What to work on
Starting at the line with "ATOM 300 O O" and going on through the line with "ATOM 340 O O", reproduce each line in the records below exactly and nothing more.

Record excerpts
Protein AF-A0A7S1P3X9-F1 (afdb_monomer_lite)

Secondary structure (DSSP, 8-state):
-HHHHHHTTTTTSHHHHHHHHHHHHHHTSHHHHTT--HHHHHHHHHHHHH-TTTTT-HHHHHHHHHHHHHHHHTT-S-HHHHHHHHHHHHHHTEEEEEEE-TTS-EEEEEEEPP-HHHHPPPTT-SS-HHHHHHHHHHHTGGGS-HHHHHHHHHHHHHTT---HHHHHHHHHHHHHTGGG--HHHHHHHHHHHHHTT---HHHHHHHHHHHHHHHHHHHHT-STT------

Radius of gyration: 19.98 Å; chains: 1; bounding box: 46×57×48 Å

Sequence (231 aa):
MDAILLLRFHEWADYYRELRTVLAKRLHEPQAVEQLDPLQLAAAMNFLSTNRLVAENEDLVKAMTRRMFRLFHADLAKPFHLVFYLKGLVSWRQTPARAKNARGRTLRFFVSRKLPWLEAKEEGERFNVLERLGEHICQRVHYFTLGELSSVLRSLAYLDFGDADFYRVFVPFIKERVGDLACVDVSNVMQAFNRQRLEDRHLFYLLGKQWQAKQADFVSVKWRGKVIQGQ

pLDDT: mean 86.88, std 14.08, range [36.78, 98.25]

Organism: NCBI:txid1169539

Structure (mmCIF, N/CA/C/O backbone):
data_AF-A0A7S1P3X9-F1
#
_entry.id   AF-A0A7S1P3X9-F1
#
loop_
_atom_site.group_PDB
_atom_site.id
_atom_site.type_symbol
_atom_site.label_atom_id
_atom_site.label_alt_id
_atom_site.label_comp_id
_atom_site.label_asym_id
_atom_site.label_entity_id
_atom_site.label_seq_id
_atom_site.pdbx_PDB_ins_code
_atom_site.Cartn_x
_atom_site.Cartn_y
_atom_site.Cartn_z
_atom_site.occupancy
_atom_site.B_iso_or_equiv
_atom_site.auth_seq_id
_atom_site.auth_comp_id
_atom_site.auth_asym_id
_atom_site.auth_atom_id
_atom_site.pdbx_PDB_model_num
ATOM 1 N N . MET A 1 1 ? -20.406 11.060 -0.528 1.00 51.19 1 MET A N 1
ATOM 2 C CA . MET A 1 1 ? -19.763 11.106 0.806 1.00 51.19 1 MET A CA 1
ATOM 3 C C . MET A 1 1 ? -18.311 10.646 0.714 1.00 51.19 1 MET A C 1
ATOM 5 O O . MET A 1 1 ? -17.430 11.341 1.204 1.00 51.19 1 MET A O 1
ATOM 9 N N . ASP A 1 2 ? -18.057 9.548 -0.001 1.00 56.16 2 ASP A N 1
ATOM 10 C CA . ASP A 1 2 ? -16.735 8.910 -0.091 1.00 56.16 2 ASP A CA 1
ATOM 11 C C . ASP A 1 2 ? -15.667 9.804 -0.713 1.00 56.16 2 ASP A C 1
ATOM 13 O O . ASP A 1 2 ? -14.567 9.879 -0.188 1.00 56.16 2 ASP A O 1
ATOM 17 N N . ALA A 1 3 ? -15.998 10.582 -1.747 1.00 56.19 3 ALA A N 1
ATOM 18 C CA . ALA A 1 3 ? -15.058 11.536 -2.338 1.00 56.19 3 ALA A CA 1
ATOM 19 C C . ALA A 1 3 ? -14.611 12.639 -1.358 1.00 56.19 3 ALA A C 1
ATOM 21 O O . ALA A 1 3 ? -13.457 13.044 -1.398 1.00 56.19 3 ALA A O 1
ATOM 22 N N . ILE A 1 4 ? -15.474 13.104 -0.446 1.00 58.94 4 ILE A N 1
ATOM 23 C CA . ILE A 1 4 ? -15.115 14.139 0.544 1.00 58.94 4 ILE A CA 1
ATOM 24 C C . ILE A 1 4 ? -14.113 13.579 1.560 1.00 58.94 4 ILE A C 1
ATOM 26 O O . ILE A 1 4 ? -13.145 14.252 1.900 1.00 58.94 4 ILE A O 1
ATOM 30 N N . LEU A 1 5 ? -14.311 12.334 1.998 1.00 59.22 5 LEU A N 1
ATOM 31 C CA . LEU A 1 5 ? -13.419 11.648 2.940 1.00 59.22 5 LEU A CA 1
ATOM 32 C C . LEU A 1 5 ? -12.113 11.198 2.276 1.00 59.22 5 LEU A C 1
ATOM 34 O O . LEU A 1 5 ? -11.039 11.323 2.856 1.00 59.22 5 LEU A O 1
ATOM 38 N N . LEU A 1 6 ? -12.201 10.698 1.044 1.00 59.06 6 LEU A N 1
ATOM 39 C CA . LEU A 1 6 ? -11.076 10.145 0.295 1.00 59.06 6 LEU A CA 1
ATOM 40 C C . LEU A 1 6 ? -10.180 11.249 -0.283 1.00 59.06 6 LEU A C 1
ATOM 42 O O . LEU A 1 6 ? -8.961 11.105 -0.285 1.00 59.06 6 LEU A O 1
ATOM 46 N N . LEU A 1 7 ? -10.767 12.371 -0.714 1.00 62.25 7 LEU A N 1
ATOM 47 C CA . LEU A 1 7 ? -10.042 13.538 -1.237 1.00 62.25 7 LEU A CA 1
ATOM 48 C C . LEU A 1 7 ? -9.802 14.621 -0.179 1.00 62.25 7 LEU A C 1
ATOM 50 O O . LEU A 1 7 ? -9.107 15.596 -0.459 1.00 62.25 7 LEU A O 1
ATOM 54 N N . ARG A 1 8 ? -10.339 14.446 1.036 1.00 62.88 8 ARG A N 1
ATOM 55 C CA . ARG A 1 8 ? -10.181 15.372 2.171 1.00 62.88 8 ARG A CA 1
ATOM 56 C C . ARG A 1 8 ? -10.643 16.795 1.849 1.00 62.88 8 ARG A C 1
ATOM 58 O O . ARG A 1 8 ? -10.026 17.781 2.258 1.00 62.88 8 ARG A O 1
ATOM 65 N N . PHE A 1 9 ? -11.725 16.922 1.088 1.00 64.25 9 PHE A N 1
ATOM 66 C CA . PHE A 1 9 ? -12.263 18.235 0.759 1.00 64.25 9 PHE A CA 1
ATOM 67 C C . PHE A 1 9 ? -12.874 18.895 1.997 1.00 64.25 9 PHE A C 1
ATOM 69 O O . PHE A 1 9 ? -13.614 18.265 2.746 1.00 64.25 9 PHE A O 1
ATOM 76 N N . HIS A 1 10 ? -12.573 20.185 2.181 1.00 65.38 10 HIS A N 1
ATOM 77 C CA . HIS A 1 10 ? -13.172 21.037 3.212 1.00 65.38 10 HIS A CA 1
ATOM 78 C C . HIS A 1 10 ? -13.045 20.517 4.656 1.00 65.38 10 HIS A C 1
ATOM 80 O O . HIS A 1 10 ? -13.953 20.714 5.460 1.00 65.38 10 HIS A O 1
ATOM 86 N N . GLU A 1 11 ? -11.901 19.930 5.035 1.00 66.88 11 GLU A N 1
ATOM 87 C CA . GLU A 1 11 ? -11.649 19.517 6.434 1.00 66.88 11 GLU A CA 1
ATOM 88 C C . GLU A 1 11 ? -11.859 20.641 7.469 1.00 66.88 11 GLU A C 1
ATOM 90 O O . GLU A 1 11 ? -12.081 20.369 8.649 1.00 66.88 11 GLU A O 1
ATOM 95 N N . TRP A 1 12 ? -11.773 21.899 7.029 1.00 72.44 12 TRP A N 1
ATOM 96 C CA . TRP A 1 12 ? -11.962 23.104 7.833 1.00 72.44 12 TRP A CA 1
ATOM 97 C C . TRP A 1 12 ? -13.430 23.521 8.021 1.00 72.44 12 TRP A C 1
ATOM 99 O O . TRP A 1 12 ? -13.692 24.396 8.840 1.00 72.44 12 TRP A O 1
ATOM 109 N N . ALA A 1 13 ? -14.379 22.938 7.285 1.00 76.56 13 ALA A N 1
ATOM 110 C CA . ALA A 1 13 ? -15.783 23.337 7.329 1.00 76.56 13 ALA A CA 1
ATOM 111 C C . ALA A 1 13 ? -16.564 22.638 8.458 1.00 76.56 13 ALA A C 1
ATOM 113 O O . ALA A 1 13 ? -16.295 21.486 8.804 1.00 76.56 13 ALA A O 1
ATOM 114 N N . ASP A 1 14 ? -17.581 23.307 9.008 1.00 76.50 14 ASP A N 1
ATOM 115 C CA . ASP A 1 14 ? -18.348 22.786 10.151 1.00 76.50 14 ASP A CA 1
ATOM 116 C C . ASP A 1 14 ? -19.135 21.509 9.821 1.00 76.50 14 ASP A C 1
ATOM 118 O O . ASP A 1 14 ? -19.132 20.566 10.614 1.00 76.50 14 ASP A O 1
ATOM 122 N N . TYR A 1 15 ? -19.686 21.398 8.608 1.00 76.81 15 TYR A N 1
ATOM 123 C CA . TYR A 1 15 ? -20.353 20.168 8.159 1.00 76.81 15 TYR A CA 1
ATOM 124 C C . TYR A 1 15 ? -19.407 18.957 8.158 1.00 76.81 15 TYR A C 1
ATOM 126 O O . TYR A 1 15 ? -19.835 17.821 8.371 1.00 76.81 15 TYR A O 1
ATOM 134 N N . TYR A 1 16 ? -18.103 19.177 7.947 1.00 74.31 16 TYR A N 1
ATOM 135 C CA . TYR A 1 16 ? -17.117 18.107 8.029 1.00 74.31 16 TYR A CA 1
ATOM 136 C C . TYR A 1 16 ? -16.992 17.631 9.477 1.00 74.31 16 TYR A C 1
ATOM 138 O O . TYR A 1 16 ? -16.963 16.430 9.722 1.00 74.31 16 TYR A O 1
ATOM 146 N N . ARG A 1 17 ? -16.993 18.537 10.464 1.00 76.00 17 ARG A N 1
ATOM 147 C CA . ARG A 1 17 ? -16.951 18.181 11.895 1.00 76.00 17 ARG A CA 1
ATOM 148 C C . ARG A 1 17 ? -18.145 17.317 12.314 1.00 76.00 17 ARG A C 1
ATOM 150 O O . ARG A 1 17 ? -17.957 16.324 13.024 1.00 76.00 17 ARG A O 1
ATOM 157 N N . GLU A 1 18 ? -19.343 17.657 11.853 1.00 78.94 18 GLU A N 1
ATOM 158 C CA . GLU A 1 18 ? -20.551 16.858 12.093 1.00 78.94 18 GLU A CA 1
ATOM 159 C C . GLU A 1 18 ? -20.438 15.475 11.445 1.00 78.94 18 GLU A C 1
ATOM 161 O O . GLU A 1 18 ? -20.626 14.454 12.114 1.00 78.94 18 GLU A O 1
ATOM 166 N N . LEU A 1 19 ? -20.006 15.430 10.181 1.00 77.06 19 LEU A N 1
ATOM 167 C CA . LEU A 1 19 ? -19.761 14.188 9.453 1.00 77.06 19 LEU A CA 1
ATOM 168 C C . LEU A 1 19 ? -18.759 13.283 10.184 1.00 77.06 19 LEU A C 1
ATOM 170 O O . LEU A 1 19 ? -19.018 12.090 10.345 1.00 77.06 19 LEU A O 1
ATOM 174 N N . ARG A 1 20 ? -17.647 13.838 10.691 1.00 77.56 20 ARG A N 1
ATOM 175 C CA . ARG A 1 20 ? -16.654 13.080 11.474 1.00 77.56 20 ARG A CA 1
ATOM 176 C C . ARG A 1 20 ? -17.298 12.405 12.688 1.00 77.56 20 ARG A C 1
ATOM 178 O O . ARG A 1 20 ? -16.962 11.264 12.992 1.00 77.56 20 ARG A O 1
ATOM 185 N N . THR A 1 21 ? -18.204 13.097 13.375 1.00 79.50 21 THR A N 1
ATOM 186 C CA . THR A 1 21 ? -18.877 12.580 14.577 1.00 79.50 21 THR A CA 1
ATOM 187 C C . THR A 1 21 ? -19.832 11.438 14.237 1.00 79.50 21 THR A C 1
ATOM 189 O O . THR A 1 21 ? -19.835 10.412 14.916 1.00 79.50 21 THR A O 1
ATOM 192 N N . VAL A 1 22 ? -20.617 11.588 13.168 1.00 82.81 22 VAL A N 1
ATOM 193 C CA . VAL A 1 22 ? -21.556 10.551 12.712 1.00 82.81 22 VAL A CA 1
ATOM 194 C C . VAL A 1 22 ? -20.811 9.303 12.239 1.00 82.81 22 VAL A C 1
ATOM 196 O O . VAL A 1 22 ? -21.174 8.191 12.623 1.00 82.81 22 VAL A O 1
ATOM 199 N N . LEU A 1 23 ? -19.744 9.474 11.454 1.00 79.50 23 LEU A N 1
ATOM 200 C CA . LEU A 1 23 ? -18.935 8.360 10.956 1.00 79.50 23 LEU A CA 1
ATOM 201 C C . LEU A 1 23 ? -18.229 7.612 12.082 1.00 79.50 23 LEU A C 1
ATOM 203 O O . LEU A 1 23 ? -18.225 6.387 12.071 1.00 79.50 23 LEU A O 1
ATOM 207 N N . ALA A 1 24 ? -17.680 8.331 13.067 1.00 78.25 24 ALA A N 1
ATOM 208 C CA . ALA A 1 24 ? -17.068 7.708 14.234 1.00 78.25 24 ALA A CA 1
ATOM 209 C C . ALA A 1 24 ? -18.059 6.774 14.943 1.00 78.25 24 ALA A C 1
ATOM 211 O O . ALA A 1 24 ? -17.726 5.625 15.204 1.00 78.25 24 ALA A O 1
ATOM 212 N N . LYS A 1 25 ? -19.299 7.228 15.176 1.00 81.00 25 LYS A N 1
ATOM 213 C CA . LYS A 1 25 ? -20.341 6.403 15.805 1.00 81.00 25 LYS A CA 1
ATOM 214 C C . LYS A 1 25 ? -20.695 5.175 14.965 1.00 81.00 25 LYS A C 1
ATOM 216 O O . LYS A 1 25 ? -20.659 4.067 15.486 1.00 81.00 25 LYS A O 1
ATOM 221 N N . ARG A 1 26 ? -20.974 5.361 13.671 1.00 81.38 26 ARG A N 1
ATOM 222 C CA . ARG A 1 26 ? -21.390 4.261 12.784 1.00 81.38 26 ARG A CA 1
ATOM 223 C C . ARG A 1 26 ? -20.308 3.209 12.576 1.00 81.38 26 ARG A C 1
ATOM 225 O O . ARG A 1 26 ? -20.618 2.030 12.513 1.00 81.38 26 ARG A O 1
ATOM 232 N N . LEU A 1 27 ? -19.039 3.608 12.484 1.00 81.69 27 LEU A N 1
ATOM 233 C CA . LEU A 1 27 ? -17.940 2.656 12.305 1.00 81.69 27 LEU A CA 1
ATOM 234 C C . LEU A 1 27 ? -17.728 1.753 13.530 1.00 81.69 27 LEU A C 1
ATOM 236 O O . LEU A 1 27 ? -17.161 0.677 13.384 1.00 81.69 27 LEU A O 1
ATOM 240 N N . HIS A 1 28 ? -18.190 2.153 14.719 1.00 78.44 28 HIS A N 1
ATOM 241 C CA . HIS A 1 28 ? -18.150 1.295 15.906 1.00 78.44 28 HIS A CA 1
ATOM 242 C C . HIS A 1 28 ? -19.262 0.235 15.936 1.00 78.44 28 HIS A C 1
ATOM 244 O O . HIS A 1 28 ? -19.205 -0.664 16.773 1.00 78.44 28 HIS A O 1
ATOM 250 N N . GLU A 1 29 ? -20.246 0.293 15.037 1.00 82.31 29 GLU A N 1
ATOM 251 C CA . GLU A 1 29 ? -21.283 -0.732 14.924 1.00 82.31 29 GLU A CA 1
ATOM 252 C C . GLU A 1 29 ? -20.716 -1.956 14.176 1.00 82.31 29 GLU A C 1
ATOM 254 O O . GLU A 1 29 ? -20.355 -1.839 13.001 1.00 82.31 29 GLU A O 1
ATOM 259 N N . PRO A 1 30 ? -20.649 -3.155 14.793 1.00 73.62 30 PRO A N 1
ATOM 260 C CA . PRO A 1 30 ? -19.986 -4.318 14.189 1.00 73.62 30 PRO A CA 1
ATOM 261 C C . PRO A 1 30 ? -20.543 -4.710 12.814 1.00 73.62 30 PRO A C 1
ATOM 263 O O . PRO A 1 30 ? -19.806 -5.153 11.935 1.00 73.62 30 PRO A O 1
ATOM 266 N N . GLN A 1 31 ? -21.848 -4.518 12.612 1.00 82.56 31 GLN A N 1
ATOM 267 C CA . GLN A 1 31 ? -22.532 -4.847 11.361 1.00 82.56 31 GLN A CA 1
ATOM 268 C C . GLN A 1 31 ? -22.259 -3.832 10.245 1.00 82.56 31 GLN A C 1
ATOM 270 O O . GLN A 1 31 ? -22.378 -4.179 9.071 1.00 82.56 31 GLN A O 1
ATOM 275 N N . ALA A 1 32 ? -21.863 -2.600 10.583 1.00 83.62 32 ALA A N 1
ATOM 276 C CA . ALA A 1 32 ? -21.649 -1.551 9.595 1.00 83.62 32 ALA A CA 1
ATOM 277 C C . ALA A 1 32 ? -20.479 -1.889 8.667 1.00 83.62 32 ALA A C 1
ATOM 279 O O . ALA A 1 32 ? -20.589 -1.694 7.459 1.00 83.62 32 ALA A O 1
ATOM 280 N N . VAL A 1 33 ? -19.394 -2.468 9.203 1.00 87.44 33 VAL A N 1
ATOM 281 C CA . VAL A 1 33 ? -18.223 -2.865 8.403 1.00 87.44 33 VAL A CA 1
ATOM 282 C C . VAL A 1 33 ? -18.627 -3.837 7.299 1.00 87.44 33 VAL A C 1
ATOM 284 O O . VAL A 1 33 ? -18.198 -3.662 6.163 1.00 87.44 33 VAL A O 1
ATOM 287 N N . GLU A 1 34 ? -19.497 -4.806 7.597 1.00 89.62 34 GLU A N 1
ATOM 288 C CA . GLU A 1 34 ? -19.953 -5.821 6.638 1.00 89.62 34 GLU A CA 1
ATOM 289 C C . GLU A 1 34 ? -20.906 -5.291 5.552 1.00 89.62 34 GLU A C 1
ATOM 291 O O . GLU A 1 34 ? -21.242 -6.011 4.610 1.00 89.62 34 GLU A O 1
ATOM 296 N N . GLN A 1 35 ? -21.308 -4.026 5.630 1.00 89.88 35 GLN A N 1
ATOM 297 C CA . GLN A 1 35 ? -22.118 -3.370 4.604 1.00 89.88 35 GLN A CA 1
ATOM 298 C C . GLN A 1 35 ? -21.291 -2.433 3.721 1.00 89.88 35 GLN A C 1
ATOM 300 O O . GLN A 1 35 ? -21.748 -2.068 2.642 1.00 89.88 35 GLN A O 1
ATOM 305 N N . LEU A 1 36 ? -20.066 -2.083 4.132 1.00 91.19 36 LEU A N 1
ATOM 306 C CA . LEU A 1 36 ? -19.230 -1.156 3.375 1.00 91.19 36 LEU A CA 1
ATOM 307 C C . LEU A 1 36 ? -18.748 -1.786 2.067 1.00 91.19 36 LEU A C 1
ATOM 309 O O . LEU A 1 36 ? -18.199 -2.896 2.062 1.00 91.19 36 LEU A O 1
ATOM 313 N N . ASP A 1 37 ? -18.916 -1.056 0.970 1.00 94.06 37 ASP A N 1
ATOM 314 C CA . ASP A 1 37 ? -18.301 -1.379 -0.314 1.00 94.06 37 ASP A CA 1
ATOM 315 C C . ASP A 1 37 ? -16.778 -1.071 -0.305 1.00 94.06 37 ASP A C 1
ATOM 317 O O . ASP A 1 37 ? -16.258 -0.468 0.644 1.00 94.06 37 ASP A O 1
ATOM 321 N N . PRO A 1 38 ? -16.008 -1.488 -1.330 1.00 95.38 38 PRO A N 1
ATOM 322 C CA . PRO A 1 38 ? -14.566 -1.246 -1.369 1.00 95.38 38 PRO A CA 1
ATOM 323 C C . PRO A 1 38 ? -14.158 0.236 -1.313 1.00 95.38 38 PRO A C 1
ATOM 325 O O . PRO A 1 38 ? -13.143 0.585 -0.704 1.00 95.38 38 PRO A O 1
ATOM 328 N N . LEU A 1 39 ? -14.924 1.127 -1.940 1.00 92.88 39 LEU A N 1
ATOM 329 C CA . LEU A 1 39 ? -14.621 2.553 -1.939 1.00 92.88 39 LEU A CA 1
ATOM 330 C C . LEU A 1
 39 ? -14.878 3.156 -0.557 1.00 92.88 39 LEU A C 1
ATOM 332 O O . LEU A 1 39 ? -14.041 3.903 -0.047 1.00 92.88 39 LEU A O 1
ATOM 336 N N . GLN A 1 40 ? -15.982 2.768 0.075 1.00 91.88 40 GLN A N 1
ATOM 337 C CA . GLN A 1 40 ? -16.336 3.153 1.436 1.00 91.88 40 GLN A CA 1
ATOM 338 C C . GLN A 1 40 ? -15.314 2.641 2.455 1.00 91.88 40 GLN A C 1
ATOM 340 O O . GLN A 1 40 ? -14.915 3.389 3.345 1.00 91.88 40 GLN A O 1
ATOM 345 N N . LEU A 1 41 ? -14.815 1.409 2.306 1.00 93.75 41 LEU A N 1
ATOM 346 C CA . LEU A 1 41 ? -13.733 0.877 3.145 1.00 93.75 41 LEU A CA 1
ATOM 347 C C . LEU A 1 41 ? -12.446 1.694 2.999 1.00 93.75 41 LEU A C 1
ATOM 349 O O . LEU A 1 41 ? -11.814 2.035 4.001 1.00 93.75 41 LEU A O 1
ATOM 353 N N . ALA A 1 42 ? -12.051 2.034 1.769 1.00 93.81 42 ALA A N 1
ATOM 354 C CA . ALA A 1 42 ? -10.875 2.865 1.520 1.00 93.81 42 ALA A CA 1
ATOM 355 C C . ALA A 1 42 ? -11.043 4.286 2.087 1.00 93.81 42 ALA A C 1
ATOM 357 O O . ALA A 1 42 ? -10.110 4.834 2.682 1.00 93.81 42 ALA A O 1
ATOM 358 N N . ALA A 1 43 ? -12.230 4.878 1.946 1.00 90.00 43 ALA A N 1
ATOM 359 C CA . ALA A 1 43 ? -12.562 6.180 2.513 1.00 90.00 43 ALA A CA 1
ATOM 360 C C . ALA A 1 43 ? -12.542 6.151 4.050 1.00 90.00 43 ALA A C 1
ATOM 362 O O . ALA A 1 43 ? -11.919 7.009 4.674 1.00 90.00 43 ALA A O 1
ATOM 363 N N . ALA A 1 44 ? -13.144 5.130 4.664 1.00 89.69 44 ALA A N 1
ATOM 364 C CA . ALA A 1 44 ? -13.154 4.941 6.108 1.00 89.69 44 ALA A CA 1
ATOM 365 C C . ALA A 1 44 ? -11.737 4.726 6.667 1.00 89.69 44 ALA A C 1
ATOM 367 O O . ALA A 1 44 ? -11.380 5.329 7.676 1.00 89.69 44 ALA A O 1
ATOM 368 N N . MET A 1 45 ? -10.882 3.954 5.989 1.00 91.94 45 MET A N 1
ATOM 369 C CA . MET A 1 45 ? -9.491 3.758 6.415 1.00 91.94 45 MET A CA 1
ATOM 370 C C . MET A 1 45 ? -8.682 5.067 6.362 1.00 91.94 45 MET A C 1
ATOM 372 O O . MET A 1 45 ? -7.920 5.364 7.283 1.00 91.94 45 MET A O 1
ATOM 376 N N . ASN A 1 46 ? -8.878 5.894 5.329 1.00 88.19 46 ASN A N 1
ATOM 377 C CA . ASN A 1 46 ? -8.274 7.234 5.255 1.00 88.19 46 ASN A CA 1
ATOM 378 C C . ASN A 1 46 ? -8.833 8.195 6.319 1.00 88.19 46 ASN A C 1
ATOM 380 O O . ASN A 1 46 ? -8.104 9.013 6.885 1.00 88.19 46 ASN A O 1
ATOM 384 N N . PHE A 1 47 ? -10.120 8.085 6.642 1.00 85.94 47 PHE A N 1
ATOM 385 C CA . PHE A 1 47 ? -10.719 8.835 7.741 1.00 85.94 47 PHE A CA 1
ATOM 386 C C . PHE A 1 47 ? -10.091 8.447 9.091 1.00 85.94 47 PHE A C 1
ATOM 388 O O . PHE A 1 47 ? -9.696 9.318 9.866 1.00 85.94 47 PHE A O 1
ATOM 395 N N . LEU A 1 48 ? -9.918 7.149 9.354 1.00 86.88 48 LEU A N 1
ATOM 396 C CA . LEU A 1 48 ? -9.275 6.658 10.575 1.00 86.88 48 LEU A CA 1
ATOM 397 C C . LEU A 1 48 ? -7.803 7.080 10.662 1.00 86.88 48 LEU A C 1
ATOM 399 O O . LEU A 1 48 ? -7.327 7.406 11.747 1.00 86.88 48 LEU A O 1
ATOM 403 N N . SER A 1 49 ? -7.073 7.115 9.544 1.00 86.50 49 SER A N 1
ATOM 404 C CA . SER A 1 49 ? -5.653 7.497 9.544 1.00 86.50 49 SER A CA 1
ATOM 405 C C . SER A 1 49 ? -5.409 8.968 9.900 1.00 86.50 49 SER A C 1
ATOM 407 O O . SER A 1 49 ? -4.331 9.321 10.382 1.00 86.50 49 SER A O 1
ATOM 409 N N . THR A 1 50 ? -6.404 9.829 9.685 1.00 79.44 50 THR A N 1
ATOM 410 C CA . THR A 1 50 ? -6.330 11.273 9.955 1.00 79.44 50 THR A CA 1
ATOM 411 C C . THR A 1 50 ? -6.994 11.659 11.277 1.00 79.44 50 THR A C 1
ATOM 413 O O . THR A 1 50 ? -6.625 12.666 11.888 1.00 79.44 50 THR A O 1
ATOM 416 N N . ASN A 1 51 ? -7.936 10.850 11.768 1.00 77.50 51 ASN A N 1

Finished exercise
ATOM 300 O O . GLN A 1 35 ? -21.748 -2.068 2.642 1.00 89.88 35 GLN A O 1
ATOM 305 N N . LEU A 1 36 ? -20.066 -2.083 4.132 1.00 91.19 36 LEU A N 1
ATOM 306 C CA . LEU A 1 36 ? -19.230 -1.156 3.375 1.00 91.19 36 LEU A CA 1
ATOM 307 C C . LEU A 1 36 ? -18.748 -1.786 2.067 1.00 91.19 36 LEU A C 1
ATOM 309 O O . LEU A 1 36 ? -18.199 -2.896 2.062 1.00 91.19 36 LEU A O 1
ATOM 313 N N . ASP A 1 37 ? -18.916 -1.056 0.970 1.00 94.06 37 ASP A N 1
ATOM 314 C CA . ASP A 1 37 ? -18.301 -1.379 -0.314 1.00 94.06 37 ASP A CA 1
ATOM 315 C C . ASP A 1 37 ? -16.778 -1.071 -0.305 1.00 94.06 37 ASP A C 1
ATOM 317 O O . ASP A 1 37 ? -16.258 -0.468 0.644 1.00 94.06 37 ASP A O 1
ATOM 321 N N . PRO A 1 38 ? -16.008 -1.488 -1.330 1.00 95.38 38 PRO A N 1
ATOM 322 C CA . PRO A 1 38 ? -14.566 -1.246 -1.369 1.00 95.38 38 PRO A CA 1
ATOM 323 C C . PRO A 1 38 ? -14.158 0.236 -1.313 1.00 95.38 38 PRO A C 1
ATOM 325 O O . PRO A 1 38 ? -13.143 0.585 -0.704 1.00 95.38 38 PRO A O 1
ATOM 328 N N . LEU A 1 39 ? -14.924 1.127 -1.940 1.00 92.88 39 LEU A N 1
ATOM 329 C CA . LEU A 1 39 ? -14.621 2.553 -1.939 1.00 92.88 39 LEU A CA 1
ATOM 330 C C . LEU A 1
 39 ? -14.878 3.156 -0.557 1.00 92.88 39 LEU A C 1
ATOM 332 O O . LEU A 1 39 ? -14.041 3.903 -0.047 1.00 92.88 39 LEU A O 1
ATOM 336 N N . GLN A 1 40 ? -15.982 2.768 0.075 1.00 91.88 40 GLN A N 1
ATOM 337 C CA . GLN A 1 40 ? -16.336 3.153 1.436 1.00 91.88 40 GLN A CA 1
ATOM 338 C C . GLN A 1 40 ? -15.314 2.641 2.455 1.00 91.88 40 GLN A C 1
ATOM 340 O O . GLN A 1 40 ? -14.915 3.389 3.345 1.00 91.88 40 GLN A O 1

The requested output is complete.